U.S. military culture revolves around the ‘cult of command.’
(In Part I of this two-part series, Hugh Harsono suggested the U.S. military loosen its “inflexibility” as to what it deems a “conflict domain” — and that the Department of Defense [DoD] also deepen its understanding of three specific emerging conflict domains: energy, telecommunications, and cyber. In this second installment, he tackles the DoD’s inflexibility regarding talent management and retention, as an impediment to success against China and other U.S. peer competitors.)
The Department of Defense’s (DoD) inflexibility in both talent management and retention will allow the People’s Republic of China (PRC) to “win” its short-term strategic “battle” against the United States. Emerging conflict domains and new career fields such as cyber operations compel the U.S. Armed Forces to recruit and retain ‘the best and the brightest.’ But how can they incentivize civilians to join the ranks or to keep current service members in them? The answer is simply that the U.S. military cannot, at least not without first loosening up at least three sources of inflexibility in its current staffing regimen: the cult of command, the lack of performance-based incentives, and the time- versus merit-based seniority system.
U.S. military culture revolves around the “cult of command.” Whether at the fleet, division, wing, squadron, battalion, or platoon level, a specific military unit’s whims are guided by that specific unit’s commander. This creates a culture in which command positions are typically reserved for the perceived top performers. While this notion is important in terms of military decision-making, the cult of command stifles innovation, as career military personnel chase command positions in hopes of promotion. The cult of command further restricts innovation because force-enhancing opportunities are typically reserved for individuals deemed “worthy” of command. Opportunities such as Training with Industry benefit talented officers; however, exploiting their experiences to DoD’s benefit often falls short. More often than not, these individuals are already considered top performers, and they will continue getting slated for command positions. This negates opportunities to utilize and implement the lessons they learned from such programs. The cult of command is detrimental for the whole of DoD, because it keeps career-minded individuals focused on “check the block” assignments, in order to avoid the chopping block of the military’s ‘up-or-out’ promotion system.
Poor management and promotion-path inflexibility bungle respective talent recruitment and retention in the U.S. military. Such incompetence may cause the military to lose its strategic “battle” against China or other peer competitors in the short-term. Effective competition with the PRC in particular demands that the U.S. Armed Forces revamp their recruitment and retention outlooks, policies, and procedures.
A mechanistic production-line mentality across the DoD prompts each service to specify career timelines and benchmarks that its members must typically meet, to get promoted in their fields.

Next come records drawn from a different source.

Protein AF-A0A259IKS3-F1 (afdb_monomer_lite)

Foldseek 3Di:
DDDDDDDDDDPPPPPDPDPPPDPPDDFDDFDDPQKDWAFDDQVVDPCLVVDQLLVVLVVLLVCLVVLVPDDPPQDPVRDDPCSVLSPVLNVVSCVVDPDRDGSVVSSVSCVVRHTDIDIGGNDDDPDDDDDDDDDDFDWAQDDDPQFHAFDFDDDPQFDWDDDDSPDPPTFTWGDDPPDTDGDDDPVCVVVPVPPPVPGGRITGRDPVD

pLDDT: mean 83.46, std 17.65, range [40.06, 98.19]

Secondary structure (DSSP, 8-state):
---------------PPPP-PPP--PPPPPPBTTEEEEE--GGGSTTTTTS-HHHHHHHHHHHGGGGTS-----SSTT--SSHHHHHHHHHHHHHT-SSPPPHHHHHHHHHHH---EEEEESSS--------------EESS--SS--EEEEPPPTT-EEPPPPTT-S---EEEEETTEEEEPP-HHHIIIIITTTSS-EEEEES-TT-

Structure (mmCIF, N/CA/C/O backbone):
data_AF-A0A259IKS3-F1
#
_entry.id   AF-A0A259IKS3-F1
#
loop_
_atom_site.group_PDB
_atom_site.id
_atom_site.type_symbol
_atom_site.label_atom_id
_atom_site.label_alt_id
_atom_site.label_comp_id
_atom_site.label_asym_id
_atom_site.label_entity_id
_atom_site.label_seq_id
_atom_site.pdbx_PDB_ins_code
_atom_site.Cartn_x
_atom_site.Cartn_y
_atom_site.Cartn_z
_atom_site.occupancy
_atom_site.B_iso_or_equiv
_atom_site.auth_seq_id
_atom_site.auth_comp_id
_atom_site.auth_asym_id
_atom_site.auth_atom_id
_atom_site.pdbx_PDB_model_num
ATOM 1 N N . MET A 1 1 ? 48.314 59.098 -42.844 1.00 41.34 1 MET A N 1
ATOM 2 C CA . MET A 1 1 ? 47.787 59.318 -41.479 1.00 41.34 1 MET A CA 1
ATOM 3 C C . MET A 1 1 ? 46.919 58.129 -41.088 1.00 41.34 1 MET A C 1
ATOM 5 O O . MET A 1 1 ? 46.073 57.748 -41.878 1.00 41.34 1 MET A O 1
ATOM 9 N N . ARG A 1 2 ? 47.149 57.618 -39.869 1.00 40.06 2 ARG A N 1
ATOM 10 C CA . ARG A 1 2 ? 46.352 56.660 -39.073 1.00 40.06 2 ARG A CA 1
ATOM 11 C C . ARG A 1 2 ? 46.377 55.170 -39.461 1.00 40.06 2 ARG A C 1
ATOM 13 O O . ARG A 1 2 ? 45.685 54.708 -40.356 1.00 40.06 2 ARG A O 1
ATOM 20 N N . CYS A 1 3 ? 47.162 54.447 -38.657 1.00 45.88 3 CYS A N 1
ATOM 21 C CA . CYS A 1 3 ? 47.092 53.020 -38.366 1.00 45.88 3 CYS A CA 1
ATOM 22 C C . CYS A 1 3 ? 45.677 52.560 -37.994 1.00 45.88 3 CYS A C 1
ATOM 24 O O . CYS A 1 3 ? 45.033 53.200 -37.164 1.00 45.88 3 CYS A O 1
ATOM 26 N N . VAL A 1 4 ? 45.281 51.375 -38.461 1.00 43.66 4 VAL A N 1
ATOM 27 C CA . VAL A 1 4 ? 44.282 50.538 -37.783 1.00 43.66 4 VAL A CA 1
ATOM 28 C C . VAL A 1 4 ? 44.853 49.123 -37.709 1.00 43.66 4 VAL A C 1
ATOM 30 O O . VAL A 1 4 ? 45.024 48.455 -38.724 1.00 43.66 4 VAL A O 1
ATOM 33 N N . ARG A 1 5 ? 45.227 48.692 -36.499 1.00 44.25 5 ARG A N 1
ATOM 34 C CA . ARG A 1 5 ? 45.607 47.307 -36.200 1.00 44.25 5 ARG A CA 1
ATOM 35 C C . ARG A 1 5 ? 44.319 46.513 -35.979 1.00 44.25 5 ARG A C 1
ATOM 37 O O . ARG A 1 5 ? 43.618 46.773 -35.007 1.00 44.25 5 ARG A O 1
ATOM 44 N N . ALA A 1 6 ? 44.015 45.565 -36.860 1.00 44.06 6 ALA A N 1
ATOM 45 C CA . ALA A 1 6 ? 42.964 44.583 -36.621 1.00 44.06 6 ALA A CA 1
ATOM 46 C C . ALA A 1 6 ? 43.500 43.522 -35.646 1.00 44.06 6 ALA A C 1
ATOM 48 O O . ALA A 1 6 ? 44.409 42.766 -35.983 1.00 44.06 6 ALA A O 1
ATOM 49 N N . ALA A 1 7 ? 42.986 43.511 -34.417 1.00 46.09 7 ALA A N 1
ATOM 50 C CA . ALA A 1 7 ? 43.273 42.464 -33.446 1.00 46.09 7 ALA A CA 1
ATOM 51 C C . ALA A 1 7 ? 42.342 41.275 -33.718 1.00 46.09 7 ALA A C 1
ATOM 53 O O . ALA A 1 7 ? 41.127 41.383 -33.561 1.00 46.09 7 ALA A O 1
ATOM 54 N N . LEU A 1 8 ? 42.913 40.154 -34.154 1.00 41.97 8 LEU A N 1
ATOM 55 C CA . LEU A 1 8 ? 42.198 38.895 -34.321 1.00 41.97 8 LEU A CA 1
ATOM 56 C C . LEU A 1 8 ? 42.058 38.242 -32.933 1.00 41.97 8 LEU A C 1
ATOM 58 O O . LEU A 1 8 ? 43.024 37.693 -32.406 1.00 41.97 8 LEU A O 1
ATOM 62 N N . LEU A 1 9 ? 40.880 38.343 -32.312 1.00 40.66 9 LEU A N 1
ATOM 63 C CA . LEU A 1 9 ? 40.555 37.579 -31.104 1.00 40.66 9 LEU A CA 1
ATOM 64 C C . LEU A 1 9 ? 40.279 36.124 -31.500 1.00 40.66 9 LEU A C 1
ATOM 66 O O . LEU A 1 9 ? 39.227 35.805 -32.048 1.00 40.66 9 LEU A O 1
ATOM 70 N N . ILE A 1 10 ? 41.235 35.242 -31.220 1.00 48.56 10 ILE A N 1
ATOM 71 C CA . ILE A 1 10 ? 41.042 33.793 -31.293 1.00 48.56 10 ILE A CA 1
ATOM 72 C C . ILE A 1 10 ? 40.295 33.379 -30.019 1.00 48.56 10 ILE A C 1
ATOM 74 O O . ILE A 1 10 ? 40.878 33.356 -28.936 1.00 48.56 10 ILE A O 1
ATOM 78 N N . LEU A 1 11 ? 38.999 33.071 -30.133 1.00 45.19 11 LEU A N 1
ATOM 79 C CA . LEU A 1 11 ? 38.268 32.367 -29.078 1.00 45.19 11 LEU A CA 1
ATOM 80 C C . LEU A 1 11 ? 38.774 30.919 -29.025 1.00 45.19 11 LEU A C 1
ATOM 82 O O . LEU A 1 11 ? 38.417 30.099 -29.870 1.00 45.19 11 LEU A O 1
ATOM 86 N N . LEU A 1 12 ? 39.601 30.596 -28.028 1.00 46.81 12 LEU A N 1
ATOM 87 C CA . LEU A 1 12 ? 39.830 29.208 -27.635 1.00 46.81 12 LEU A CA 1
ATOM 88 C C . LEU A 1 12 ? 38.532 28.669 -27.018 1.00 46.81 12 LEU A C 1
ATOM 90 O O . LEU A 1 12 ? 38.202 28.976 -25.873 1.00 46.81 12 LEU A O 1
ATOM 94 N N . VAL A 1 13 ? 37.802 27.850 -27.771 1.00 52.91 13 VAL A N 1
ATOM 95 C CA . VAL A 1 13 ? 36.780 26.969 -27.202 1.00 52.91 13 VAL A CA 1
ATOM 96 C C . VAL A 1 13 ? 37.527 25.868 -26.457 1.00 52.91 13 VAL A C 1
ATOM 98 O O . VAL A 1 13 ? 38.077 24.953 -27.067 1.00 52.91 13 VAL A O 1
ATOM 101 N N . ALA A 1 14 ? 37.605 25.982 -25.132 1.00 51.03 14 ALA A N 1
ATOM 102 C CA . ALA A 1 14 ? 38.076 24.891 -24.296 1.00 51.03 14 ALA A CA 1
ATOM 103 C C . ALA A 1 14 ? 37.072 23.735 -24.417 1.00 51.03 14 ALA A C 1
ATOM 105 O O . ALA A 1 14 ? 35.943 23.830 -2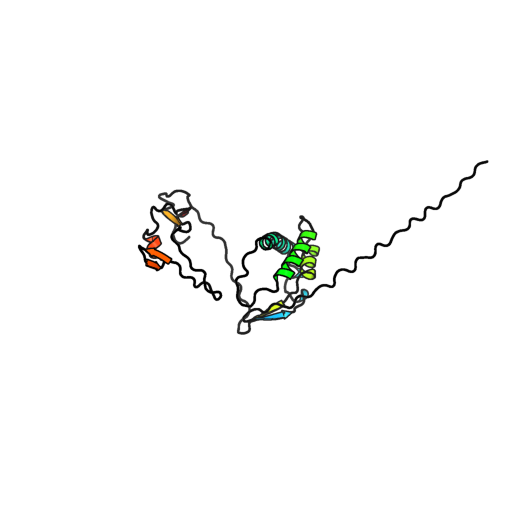3.937 1.00 51.03 14 ALA A O 1
ATOM 106 N N . ALA A 1 15 ? 37.472 22.658 -25.093 1.00 53.81 15 ALA A N 1
ATOM 107 C CA . ALA A 1 15 ? 36.736 21.406 -25.067 1.00 53.81 15 ALA A CA 1
ATOM 108 C C . ALA A 1 15 ? 36.772 20.876 -23.629 1.00 53.81 15 ALA A C 1
ATOM 110 O O . ALA A 1 15 ? 37.799 20.382 -23.164 1.00 53.81 15 ALA A O 1
ATOM 111 N N . VAL A 1 16 ? 35.664 21.036 -22.905 1.00 51.06 16 VAL A N 1
ATOM 112 C CA . VAL A 1 16 ? 35.472 20.392 -21.607 1.00 51.06 16 VAL A CA 1
ATOM 113 C C . VAL A 1 16 ? 35.423 18.889 -21.888 1.00 51.06 16 VAL A C 1
ATOM 115 O O . VAL A 1 16 ? 34.550 18.460 -22.647 1.00 51.06 16 VAL A O 1
ATOM 118 N N . PRO A 1 17 ? 36.355 18.076 -21.361 1.00 48.41 17 PRO A N 1
ATOM 119 C CA . PRO A 1 17 ? 36.271 16.638 -21.541 1.00 48.41 17 PRO A CA 1
ATOM 120 C C . PRO A 1 17 ? 34.969 16.179 -20.889 1.00 48.41 17 PRO A C 1
ATOM 122 O O . PRO A 1 17 ? 34.725 16.464 -19.715 1.00 48.41 17 PRO A O 1
ATOM 125 N N . ALA A 1 18 ? 34.113 15.511 -21.664 1.00 54.69 18 ALA A N 1
ATOM 126 C CA . ALA A 1 18 ? 32.959 14.822 -21.116 1.00 54.69 18 ALA A CA 1
ATOM 127 C C . ALA A 1 18 ? 33.485 13.888 -20.023 1.00 54.69 18 ALA A C 1
ATOM 129 O O . ALA A 1 18 ? 34.306 13.013 -20.305 1.00 54.69 18 ALA A O 1
ATOM 130 N N . ALA A 1 19 ? 33.079 14.130 -18.775 1.00 51.31 19 ALA A N 1
ATOM 131 C CA . ALA A 1 19 ? 33.390 13.230 -17.683 1.00 51.31 19 ALA A CA 1
ATOM 132 C C . ALA A 1 19 ? 32.928 11.838 -18.119 1.00 51.31 19 ALA A C 1
ATOM 134 O O . ALA A 1 19 ? 31.747 11.643 -18.415 1.00 51.31 19 ALA A O 1
ATOM 135 N N . ALA A 1 20 ? 33.870 10.903 -18.246 1.00 53.34 20 ALA A N 1
ATOM 136 C CA . ALA A 1 20 ? 33.540 9.508 -18.451 1.00 53.34 20 ALA A CA 1
ATOM 137 C C . ALA A 1 20 ? 32.655 9.114 -17.268 1.00 53.34 20 ALA A C 1
ATOM 139 O O . ALA A 1 20 ? 33.123 9.107 -16.130 1.00 53.34 20 ALA A O 1
ATOM 140 N N . GLY A 1 21 ? 31.359 8.920 -17.529 1.00 50.69 21 GLY A N 1
ATOM 141 C CA . GLY A 1 21 ? 30.417 8.516 -16.497 1.00 50.69 21 GLY A CA 1
ATOM 142 C C . GLY A 1 21 ? 30.934 7.252 -15.825 1.00 50.69 21 GLY A C 1
ATOM 143 O O . GLY A 1 21 ? 31.495 6.384 -16.501 1.00 50.69 21 GLY A O 1
ATOM 144 N N . ASP A 1 22 ? 30.773 7.170 -14.505 1.00 52.19 22 ASP A N 1
ATOM 145 C CA . ASP A 1 22 ? 31.097 5.956 -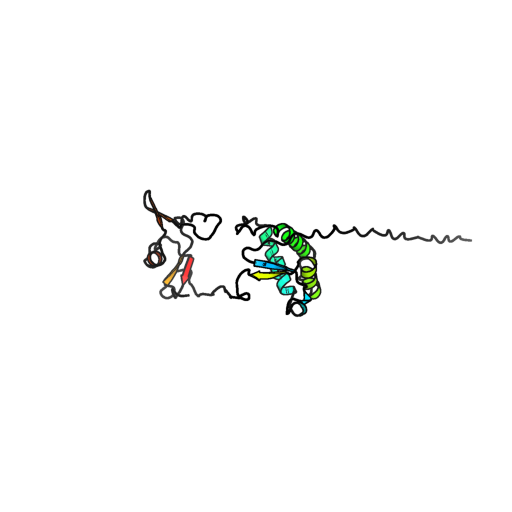13.766 1.00 52.19 22 ASP A CA 1
ATOM 146 C C . ASP A 1 22 ? 30.480 4.748 -14.489 1.00 52.19 22 ASP A C 1
ATOM 148 O O . ASP A 1 22 ? 29.317 4.815 -14.910 1.00 52.19 22 ASP A O 1
ATOM 152 N N . PRO A 1 23 ? 31.231 3.646 -14.675 1.00 56.03 23 PRO A N 1
ATOM 153 C CA . PRO A 1 23 ? 30.698 2.473 -15.343 1.00 56.03 23 PRO A CA 1
ATOM 154 C C . PRO A 1 23 ? 29.430 2.032 -14.615 1.00 56.03 23 PRO A C 1
ATOM 156 O O . PRO A 1 23 ? 29.424 1.901 -13.388 1.00 56.03 23 PRO A O 1
ATOM 159 N N . VAL A 1 24 ? 28.354 1.811 -15.377 1.00 59.28 24 VAL A N 1
ATOM 160 C CA . VAL A 1 24 ? 27.071 1.339 -14.849 1.00 59.28 24 VAL A CA 1
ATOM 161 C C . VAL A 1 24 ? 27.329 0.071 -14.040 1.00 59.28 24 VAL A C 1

These assembly lines then conform individuals to “mandatory” assignments and professional military education, rather than freeing their “unique skills, experiences, and behaviors” for the military’s strategic or technical benefit, as described by the U.S. Army Regional Cyber Center’s Thomas Trent. Such check-the-block thinking often frustrates top performers, incentivizing them to head into the private sector. Reforming talent management inflexibility is critical if the U.S. Armed Forces want to compete and win against the PRC in the long-term.
The lack of performance-based incentives is another issue of contention that demonstrates the U.S. military’s inflexibility in talent management. While the military does incentivize special skills or duties with extra pay (e.g., hazardous duty, parachute duty, flying duty, etc.), it does little to incentivize actual individual performance. Promotion timelines are often standardized across the DoD enterprise, with specific time-in-service and time-in-rank requirements, which each individual must meet to get promoted. Specialized skills beneficial to emerging conflict domains are historically ignored in favor of traditional military ones. This effectively forces out capable and much-needed uniformed personnel. This is particularly true in the junior officer and enlisted ranks, where high-performing peers get promoted at the same time as their average and low-performing ones, based solely on career progression timelines. According to Brigadier General Mark C. Arnold, the former commander of the Army Reserve’s 100th Training Division at Fort Knox, Kentucky, such a system rewards “compliance, not performance or innovation,” as he stated in Armed Forces Journal. This kills individuals’ incentive to perform effectively, knowing that numbers drive the military rather than talent. Top performers wither away, remaining “on-track” with their cohort-based timelines, while their civilian peers get performance-based promotions and bonuses instead. The military’s mentality will drain talent, not grow it, in its competition with the PRC.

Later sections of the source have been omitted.